Lovely. I always look forward to hearing about how you connect your boys back to their ancestors and bring the memories forward. Thanks!

Inka October 4, 2007 at 11:00 pm

Great post Stefani! I

Diane October 5, 2007 at 5:03 am

Aren’t you lucky, such handsome grandparents in Momo and Popo! I think I’m going to try a graham cracker in my coffee this morning, that sounds good!

mollyb October 5, 2007 at 5:33 am

What a great picture. It truly seems to capture a moment. and you’ve got to love the perfectly cuffed denim pants!

Tracy October 5, 2007 at 5:33 am

I have that bent middle finger too! It’s more bent on my right hand, and I always wonder if it was from so much drawing as a growing person. I hope so.

I love the photo of your Popo with his friends hanging out with the car. It is so beautiful.
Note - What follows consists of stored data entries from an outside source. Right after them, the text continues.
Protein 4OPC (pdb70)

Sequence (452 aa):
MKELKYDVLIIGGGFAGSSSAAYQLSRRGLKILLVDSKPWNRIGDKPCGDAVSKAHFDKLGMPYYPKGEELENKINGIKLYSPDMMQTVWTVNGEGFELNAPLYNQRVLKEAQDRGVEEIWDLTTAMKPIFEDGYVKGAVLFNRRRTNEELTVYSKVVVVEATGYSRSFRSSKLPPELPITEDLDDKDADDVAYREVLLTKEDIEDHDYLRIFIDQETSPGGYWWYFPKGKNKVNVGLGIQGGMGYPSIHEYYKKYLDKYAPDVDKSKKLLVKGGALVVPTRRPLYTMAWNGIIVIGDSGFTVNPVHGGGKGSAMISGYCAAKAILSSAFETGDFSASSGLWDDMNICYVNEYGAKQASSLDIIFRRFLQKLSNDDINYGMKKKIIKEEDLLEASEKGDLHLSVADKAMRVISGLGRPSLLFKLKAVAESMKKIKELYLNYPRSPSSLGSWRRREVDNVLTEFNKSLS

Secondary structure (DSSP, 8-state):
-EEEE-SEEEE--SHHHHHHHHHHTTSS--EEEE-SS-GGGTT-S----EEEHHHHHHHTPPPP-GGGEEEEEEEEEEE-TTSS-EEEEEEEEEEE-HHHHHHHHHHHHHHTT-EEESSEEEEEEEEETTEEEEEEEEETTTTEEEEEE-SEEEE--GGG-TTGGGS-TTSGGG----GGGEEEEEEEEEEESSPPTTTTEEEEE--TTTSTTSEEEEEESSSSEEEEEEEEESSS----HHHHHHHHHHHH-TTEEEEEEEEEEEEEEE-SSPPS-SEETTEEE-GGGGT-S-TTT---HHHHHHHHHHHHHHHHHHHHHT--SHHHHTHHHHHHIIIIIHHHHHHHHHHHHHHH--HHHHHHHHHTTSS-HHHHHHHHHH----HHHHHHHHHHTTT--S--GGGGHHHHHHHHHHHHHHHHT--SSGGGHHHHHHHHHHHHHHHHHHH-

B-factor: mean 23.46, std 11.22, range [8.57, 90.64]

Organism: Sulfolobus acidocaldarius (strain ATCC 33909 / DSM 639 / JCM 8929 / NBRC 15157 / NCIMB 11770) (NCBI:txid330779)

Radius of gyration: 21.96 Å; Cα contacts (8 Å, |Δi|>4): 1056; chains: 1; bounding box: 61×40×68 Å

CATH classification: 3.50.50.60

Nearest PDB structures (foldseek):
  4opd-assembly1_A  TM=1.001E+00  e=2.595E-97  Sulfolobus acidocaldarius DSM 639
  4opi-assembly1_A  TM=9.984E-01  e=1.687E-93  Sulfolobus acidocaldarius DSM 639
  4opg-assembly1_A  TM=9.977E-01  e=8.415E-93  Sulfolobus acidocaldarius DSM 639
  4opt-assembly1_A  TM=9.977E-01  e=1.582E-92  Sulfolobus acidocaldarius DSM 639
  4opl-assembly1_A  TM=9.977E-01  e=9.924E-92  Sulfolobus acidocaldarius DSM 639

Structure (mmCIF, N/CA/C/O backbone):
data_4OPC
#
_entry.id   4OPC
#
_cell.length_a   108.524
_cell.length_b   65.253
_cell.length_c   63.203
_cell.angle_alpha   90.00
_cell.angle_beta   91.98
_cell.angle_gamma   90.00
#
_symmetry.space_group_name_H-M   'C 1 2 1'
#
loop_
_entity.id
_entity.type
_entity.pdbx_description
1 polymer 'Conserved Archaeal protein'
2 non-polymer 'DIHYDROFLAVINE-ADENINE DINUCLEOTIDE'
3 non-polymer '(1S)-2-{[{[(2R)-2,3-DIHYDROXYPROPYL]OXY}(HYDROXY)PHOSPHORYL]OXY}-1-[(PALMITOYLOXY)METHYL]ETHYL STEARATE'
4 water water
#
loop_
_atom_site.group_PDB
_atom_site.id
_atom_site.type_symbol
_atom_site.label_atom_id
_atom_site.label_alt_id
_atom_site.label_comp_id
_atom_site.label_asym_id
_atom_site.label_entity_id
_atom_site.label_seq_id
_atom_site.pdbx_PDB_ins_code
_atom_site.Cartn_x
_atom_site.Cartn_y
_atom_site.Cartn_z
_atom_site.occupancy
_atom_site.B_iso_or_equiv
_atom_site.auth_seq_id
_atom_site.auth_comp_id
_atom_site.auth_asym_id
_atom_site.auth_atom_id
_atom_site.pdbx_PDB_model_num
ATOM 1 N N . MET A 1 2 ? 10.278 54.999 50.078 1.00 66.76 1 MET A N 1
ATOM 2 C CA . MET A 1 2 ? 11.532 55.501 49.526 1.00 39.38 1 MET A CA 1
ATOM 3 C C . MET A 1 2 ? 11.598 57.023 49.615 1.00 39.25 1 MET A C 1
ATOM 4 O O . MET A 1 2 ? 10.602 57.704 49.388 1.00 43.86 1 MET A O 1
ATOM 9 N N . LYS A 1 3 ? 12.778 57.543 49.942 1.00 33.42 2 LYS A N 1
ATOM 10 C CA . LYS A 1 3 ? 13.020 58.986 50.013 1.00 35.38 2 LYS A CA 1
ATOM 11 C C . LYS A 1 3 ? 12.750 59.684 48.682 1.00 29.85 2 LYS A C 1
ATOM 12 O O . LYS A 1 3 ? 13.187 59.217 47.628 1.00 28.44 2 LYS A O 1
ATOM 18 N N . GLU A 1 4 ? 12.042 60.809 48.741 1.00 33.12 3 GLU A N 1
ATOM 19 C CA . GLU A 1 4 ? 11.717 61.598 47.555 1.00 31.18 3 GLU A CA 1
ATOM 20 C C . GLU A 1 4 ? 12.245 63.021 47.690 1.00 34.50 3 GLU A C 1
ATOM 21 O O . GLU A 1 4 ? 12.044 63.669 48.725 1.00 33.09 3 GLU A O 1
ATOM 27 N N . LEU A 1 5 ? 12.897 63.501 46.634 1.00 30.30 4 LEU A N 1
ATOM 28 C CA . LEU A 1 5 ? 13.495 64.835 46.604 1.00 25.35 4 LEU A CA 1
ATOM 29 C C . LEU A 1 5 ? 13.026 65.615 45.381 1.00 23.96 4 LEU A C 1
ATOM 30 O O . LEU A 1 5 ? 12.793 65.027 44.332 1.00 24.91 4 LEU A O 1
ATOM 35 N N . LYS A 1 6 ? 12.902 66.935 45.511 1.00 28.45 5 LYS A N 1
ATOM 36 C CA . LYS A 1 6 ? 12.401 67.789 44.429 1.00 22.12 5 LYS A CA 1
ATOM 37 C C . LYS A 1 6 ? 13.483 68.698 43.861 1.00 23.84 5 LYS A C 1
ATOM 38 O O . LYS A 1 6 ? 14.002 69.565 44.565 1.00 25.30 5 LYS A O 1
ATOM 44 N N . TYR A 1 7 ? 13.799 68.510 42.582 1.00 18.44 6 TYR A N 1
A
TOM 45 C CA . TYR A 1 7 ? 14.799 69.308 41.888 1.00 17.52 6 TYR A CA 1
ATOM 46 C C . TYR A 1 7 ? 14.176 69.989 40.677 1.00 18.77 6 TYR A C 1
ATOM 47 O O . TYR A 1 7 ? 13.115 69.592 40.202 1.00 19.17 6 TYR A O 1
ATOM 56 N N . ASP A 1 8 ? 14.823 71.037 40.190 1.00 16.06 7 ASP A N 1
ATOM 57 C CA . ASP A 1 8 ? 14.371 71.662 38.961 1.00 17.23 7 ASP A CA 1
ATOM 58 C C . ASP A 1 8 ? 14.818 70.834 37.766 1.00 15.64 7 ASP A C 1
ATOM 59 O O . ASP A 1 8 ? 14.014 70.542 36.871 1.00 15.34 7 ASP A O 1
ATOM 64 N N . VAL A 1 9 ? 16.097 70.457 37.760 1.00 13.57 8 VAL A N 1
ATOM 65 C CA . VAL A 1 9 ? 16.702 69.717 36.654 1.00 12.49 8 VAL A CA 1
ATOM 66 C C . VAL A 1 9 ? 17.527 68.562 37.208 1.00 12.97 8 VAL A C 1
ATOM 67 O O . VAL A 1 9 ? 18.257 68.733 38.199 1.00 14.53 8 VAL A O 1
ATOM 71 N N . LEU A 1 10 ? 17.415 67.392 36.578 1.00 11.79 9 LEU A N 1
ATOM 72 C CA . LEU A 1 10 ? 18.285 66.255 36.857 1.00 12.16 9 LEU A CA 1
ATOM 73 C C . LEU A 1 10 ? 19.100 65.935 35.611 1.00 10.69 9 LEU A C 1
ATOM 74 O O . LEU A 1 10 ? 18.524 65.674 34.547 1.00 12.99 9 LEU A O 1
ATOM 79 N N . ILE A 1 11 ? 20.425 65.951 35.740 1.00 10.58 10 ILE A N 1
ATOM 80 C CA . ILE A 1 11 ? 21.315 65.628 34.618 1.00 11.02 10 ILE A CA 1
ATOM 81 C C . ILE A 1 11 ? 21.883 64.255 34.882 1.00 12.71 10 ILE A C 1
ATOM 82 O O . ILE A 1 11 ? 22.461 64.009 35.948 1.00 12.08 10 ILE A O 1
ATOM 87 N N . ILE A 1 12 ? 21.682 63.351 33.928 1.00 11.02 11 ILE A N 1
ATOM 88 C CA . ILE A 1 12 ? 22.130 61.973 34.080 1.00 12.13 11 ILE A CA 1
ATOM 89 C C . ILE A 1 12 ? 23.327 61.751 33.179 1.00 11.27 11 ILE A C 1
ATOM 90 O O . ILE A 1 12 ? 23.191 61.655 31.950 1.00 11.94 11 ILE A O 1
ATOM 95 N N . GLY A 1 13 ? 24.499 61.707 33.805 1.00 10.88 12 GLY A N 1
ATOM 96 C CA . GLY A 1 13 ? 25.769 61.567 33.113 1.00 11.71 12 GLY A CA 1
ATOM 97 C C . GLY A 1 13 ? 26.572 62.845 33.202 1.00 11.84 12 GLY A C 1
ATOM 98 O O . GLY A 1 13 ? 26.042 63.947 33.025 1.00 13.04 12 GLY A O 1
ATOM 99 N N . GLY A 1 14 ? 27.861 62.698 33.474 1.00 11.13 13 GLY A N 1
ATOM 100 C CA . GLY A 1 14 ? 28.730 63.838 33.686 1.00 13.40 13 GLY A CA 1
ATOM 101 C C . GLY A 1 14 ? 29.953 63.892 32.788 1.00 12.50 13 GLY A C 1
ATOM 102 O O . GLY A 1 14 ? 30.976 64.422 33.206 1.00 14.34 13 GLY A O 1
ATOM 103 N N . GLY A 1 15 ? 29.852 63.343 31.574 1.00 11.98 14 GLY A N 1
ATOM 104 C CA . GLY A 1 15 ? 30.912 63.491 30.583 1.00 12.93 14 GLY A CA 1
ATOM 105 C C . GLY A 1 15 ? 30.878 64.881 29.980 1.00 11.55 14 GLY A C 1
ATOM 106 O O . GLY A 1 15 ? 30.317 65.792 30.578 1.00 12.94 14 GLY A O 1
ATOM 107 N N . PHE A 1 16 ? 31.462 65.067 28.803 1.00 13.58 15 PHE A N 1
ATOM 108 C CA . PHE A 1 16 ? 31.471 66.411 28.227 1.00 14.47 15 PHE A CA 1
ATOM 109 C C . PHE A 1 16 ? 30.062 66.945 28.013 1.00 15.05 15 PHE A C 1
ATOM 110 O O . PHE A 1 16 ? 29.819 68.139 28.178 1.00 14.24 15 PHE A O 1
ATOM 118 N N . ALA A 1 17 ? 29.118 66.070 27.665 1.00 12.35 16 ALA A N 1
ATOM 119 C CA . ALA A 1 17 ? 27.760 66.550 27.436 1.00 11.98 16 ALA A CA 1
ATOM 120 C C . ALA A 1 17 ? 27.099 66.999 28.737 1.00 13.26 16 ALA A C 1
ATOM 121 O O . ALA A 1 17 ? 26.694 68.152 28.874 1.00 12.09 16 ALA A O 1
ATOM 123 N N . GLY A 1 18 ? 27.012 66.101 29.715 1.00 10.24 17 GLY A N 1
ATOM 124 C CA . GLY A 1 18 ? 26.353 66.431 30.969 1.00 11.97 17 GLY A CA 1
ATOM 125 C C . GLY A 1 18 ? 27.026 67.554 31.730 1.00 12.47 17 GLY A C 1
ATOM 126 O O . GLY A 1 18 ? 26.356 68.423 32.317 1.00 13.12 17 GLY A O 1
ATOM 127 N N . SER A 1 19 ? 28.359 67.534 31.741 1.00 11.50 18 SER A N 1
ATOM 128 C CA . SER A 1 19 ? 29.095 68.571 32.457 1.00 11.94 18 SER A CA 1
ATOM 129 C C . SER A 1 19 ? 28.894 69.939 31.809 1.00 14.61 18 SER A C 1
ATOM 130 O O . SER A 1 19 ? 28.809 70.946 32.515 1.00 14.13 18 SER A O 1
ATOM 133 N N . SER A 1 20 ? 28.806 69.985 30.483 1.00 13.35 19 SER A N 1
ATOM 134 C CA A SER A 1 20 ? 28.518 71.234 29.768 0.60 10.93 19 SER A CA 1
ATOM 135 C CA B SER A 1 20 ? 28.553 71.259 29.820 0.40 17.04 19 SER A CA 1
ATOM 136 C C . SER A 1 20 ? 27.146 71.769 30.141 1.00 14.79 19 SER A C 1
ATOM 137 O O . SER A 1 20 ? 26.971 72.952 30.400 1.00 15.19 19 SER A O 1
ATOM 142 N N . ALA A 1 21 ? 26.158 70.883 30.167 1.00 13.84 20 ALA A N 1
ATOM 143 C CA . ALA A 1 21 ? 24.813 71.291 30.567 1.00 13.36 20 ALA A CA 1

You can see the camaraderie in their faces, and I can’t help but wonder what the story of that day was, what they were having fun doing.

Angela October 5, 2007 at 6:20 am

What a great way to share your memories of your Popo with your sons. (The old photos are priceless–especially the one of him leaning against the car!)

And I love the use you found for the hollowed egg shells! Brilliant!

Anne October 5, 2007 at 8:32 am

What a nice story and I love the old black and white photo with the car. I did not know one of my grandfathers, he died very young, but he was a mechanic also.

Lisa October 5, 2007 at 8:40 am

Beautifully written post. 🙂 Have a great weekend!

Eren October 5, 2007 at 11:48 am

What a great tribute to your Popo…handing down those things Im sure he would want his men to know. And my Dad loves his Pearl beer too. Must be a TX thing.

Rose October 5, 2007 at 1:40 pm

Great post! I totally LOVE the photo with the men and the car. What a treasure to have those great memories to pass on to your littles.

brit October 5, 2007 at 1:53 pm

I love these “life” and family lessons. I look forward to the day my boys are ready, just this week we had a day where I thought I could see it on the horizon, reading curious george’s birthday surprise and then baking a cake….it felt like a blue yonder day.

Lori October 5, 2007 at 5:12 pm

lovely post today, stef :^)

i have the bent finger too .. on both hands, but more exaggerated on my left. it must be a sign of wit and intelligence. ;^)

Molly October 6, 2007 at 12:18 pm

I’ve been waiting for another family history post. My grandma used to dip Mother’s Toffee cookies in her coffee, and my grandpa watched The Price is Right religiously. I sometimes forget to share these little details with my children. Lovely pictures, as always.

Anne Marie October 9, 2007 at 10:14 am

What a beautiful story about family history and how to pass it on!